▶ _DESCRIPTION OF THE TASK_:
The entries below should be set down again exactly, with every picture left out.

▶ _INPUT_:
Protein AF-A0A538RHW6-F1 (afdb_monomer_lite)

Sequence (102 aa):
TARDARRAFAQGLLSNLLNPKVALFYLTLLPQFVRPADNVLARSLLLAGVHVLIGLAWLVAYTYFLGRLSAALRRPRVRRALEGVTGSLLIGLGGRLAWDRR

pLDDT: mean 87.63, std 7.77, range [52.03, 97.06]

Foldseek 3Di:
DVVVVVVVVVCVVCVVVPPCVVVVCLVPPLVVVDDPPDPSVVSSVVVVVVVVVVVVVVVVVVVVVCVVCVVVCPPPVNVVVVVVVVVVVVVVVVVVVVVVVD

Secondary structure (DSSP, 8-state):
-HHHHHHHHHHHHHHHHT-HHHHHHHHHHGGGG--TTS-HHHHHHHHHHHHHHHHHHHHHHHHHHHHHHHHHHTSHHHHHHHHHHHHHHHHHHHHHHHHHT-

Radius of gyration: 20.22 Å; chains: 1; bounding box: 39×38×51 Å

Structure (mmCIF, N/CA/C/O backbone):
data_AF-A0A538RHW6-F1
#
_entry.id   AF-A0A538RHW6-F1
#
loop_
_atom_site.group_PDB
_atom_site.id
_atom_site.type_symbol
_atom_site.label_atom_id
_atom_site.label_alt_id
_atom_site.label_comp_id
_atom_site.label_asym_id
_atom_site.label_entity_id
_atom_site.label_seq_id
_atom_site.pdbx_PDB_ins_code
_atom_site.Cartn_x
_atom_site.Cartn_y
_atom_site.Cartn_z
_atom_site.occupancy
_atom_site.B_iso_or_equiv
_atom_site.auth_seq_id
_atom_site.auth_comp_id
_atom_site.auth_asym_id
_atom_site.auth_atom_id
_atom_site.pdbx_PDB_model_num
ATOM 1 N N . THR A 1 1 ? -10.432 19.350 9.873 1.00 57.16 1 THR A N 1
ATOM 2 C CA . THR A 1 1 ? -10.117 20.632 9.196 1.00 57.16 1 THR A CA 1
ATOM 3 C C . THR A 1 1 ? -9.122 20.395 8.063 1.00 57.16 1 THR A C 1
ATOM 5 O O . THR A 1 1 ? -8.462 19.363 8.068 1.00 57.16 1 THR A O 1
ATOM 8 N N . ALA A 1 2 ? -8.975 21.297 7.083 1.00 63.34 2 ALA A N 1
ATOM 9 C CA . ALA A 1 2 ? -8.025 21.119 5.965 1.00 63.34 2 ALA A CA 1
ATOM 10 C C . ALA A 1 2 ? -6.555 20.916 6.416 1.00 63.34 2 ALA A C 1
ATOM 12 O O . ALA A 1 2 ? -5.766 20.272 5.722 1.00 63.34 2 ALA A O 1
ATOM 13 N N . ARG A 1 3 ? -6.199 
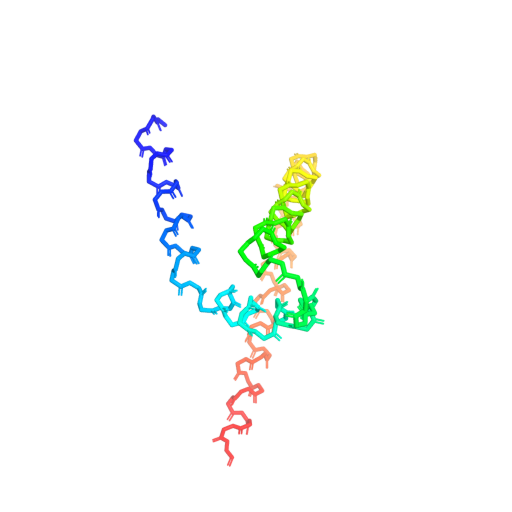21.407 7.615 1.00 65.12 3 ARG A N 1
ATOM 14 C CA . ARG A 1 3 ? -4.902 21.175 8.276 1.00 65.12 3 ARG A CA 1
ATOM 15 C C . ARG A 1 3 ? -4.673 19.703 8.636 1.00 65.12 3 ARG A C 1
ATOM 17 O O . ARG A 1 3 ? -3.562 19.206 8.469 1.00 65.12 3 ARG A O 1
ATOM 24 N N . ASP A 1 4 ? -5.724 19.008 9.065 1.00 80.19 4 ASP A N 1
ATOM 25 C CA . ASP A 1 4 ? -5.668 17.589 9.437 1.00 80.19 4 ASP A CA 1
ATOM 26 C C . ASP A 1 4 ? -5.490 16.700 8.201 1.00 80.19 4 ASP A C 1
ATOM 28 O O . ASP A 1 4 ? -4.710 15.753 8.228 1.00 80.19 4 ASP A O 1
ATOM 32 N N . ALA A 1 5 ? -6.129 17.059 7.080 1.00 83.56 5 ALA A N 1
ATOM 33 C CA . ALA A 1 5 ? -5.998 16.336 5.814 1.00 83.56 5 ALA A CA 1
ATOM 34 C C . ALA A 1 5 ? -4.575 16.419 5.239 1.00 83.56 5 ALA A C 1
ATOM 36 O O . ALA A 1 5 ? -4.013 15.406 4.828 1.00 83.56 5 ALA A O 1
ATOM 37 N N . ARG A 1 6 ? -3.951 17.607 5.267 1.00 88.12 6 ARG A N 1
ATOM 38 C CA . ARG A 1 6 ? -2.549 17.772 4.842 1.00 88.12 6 ARG A CA 1
ATOM 39 C C . ARG A 1 6 ? -1.581 16.981 5.722 1.00 88.12 6 ARG A C 1
ATOM 41 O O . ARG A 1 6 ? -0.663 16.365 5.189 1.00 88.12 6 ARG A O 1
ATOM 48 N N . ARG A 1 7 ? -1.788 16.964 7.045 1.00 89.38 7 ARG A N 1
ATOM 49 C CA . ARG A 1 7 ? -0.980 16.148 7.969 1.00 89.38 7 ARG A CA 1
ATOM 50 C C . ARG A 1 7 ? -1.145 14.653 7.708 1.00 89.38 7 ARG A C 1
ATOM 52 O O . ARG A 1 7 ? -0.140 13.959 7.614 1.00 89.38 7 ARG A O 1
ATOM 59 N N . ALA A 1 8 ? -2.377 14.177 7.542 1.00 86.00 8 ALA A N 1
ATOM 60 C CA . ALA A 1 8 ? -2.650 12.774 7.238 1.00 86.00 8 ALA A CA 1
ATOM 61 C C . ALA A 1 8 ? -2.028 12.348 5.898 1.00 86.00 8 ALA A C 1
ATOM 63 O O . ALA A 1 8 ? -1.412 11.287 5.819 1.00 86.00 8 ALA A O 1
ATOM 64 N N . PHE A 1 9 ? -2.116 13.198 4.868 1.00 87.81 9 PHE A N 1
ATOM 65 C CA . PHE A 1 9 ? -1.457 12.955 3.586 1.00 87.81 9 PHE A CA 1
ATOM 66 C C . PHE A 1 9 ? 0.066 12.914 3.727 1.00 87.81 9 PHE A C 1
ATOM 68 O O . PHE A 1 9 ? 0.687 11.972 3.252 1.00 87.81 9 PHE A O 1
ATOM 75 N N . ALA A 1 10 ? 0.672 13.888 4.412 1.00 91.50 10 ALA A N 1
ATOM 76 C CA . ALA A 1 10 ? 2.118 13.921 4.620 1.00 91.50 10 ALA A CA 1
ATOM 77 C C . ALA A 1 10 ? 2.612 12.702 5.412 1.00 91.50 10 ALA A C 1
ATOM 79 O O . ALA A 1 10 ? 3.625 12.112 5.053 1.00 91.50 10 ALA A O 1
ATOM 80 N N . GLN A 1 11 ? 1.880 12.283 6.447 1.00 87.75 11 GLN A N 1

▶ _OUTPUT BELOW_:
Protein AF-A0A538RHW6-F1 (afdb_monomer_lite)

Sequence (102 aa):
TARDARRAFAQGLLSNLLNPKVALFYLTLLPQFVRPADNVLARSLLLAGVHVLIGLAWLVAYTYFLGRLSAALRRPRVRRALEGVTGSLLIGLGGRLAWDRR

pLDDT: mean 87.63, std 7.77, range [52.03, 97.06]

Foldseek 3Di:
DVVVVVVVVVCVVCVVVPPCVVVVCLVPPLVVVDDPPDPSVVSSVVVVVVVVVVVVVVVVVVVVVCVVCVVVCPPPVNVVVVVVVVVVVVVVVVVVVVVVVD

Secondary structure (DSSP, 8-state):
-HHHHHHHHHHHHHHHHT-HHHHHHHHHHGGGG--TTS-HHHHHHHHHHHHHHHHHHHHHHHHHHHHHHHHHHTSHHHHHHHHHHHHHHHHHHHHHHHHHT-

Radius of gyration: 20.22 Å; chains: 1; bounding box: 39×38×51 Å

Structure (mmCIF, N/CA/C/O backbone):
data_AF-A0A538RHW6-F1
#
_entry.id   AF-A0A538RHW6-F1
#
loop_
_atom_site.group_PDB
_atom_site.id
_atom_site.type_symbol
_atom_site.label_atom_id
_atom_site.label_alt_id
_atom_site.label_comp_id
_atom_site.label_asym_id
_atom_site.label_entity_id
_atom_site.label_seq_id
_atom_site.pdbx_PDB_ins_code
_atom_site.Cartn_x
_atom_site.Cartn_y
_atom_site.Cartn_z
_atom_site.occupancy
_atom_site.B_iso_or_equiv
_atom_site.auth_seq_id
_atom_site.auth_comp_id
_atom_site.auth_asym_id
_atom_site.auth_atom_id
_atom_site.pdbx_PDB_model_num
ATOM 1 N N . THR A 1 1 ? -10.432 19.350 9.873 1.00 57.16 1 THR A N 1
ATOM 2 C CA . THR A 1 1 ? -10.117 20.632 9.196 1.00 57.16 1 THR A CA 1
ATOM 3 C C . THR A 1 1 ? -9.122 20.395 8.063 1.00 57.16 1 THR A C 1
ATOM 5 O O . THR A 1 1 ? -8.462 19.363 8.068 1.00 57.16 1 THR A O 1
ATOM 8 N N . ALA A 1 2 ? -8.975 21.297 7.083 1.00 63.34 2 ALA A N 1
ATOM 9 C CA . ALA A 1 2 ? -8.025 21.119 5.965 1.00 63.34 2 ALA A CA 1
ATOM 10 C C . ALA A 1 2 ? -6.555 20.916 6.416 1.00 63.34 2 ALA A C 1
ATOM 12 O O . ALA A 1 2 ? -5.766 20.272 5.722 1.00 63.34 2 ALA A O 1
ATOM 13 N N . ARG A 1 3 ? -6.199 
21.407 7.615 1.00 65.12 3 ARG A N 1
ATOM 14 C CA . ARG A 1 3 ? -4.902 21.175 8.276 1.00 65.12 3 ARG A CA 1
ATOM 15 C C . ARG A 1 3 ? -4.673 19.703 8.636 1.00 65.12 3 ARG A C 1
ATOM 17 O O . ARG A 1 3 ? -3.562 19.206 8.469 1.00 65.12 3 ARG A O 1
ATOM 24 N N . ASP A 1 4 ? -5.724 19.008 9.065 1.00 80.19 4 ASP A N 1
ATOM 25 C CA . ASP A 1 4 ? -5.668 17.589 9.437 1.00 80.19 4 ASP A CA 1
ATOM 26 C C . ASP A 1 4 ? -5.490 16.700 8.201 1.00 80.19 4 ASP A C 1
ATOM 28 O O . ASP A 1 4 ? -4.710 15.753 8.228 1.00 80.19 4 ASP A O 1
ATOM 32 N N . ALA A 1 5 ? -6.129 17.059 7.080 1.00 83.56 5 ALA A N 1
ATOM 33 C CA . ALA A 1 5 ? -5.998 16.336 5.814 1.00 83.56 5 ALA A CA 1
ATOM 34 C C . ALA A 1 5 ? -4.575 16.419 5.239 1.00 83.56 5 ALA A C 1
ATOM 36 O O . ALA A 1 5 ? -4.013 15.406 4.828 1.00 83.56 5 ALA A O 1
ATOM 37 N N . ARG A 1 6 ? -3.951 17.607 5.267 1.00 88.12 6 ARG A N 1
ATOM 38 C CA . ARG A 1 6 ? -2.549 17.772 4.842 1.00 88.12 6 ARG A CA 1
ATOM 39 C C . ARG A 1 6 ? -1.581 16.981 5.722 1.00 88.12 6 ARG A C 1
ATOM 41 O O . ARG A 1 6 ? -0.663 16.365 5.189 1.00 88.12 6 ARG A O 1
ATOM 48 N N . ARG A 1 7 ? -1.788 16.964 7.045 1.00 89.38 7 ARG A N 1
ATOM 49 C CA . ARG A 1 7 ? -0.980 16.148 7.969 1.00 89.38 7 ARG A CA 1
ATOM 50 C C . ARG A 1 7 ? -1.145 14.653 7.708 1.00 89.38 7 ARG A C 1
ATOM 52 O O . ARG A 1 7 ? -0.140 13.959 7.614 1.00 89.38 7 ARG A O 1
ATOM 59 N N . ALA A 1 8 ? -2.377 14.177 7.542 1.00 86.00 8 ALA A N 1
ATOM 60 C CA . ALA A 1 8 ? -2.650 12.774 7.238 1.00 86.00 8 ALA A CA 1
ATOM 61 C C . ALA A 1 8 ? -2.028 12.348 5.898 1.00 86.00 8 ALA A C 1
ATOM 63 O O . ALA A 1 8 ? -1.412 11.287 5.819 1.00 86.00 8 ALA A O 1
ATOM 64 N N . PHE A 1 9 ? -2.116 13.198 4.868 1.00 87.81 9 PHE A N 1
ATOM 65 C CA . PHE A 1 9 ? -1.457 12.955 3.586 1.00 87.81 9 PHE A CA 1
ATOM 66 C C . PHE A 1 9 ? 0.066 12.914 3.727 1.00 87.81 9 PHE A C 1
ATOM 68 O O . PHE A 1 9 ? 0.687 11.972 3.252 1.00 87.81 9 PHE A O 1
ATOM 75 N N . ALA A 1 10 ? 0.672 13.888 4.412 1.00 91.50 10 ALA A N 1
ATOM 76 C CA . ALA A 1 10 ? 2.118 13.921 4.620 1.00 91.50 10 ALA A CA 1
ATOM 77 C C . ALA A 1 10 ? 2.612 12.702 5.412 1.00 91.50 10 ALA A C 1
ATOM 79 O O . ALA A 1 10 ? 3.625 12.112 5.053 1.00 91.50 10 ALA A O 1
ATOM 80 N N . GLN A 1 11 ? 1.880 12.283 6.447 1.00 87.75 11 GLN A N 1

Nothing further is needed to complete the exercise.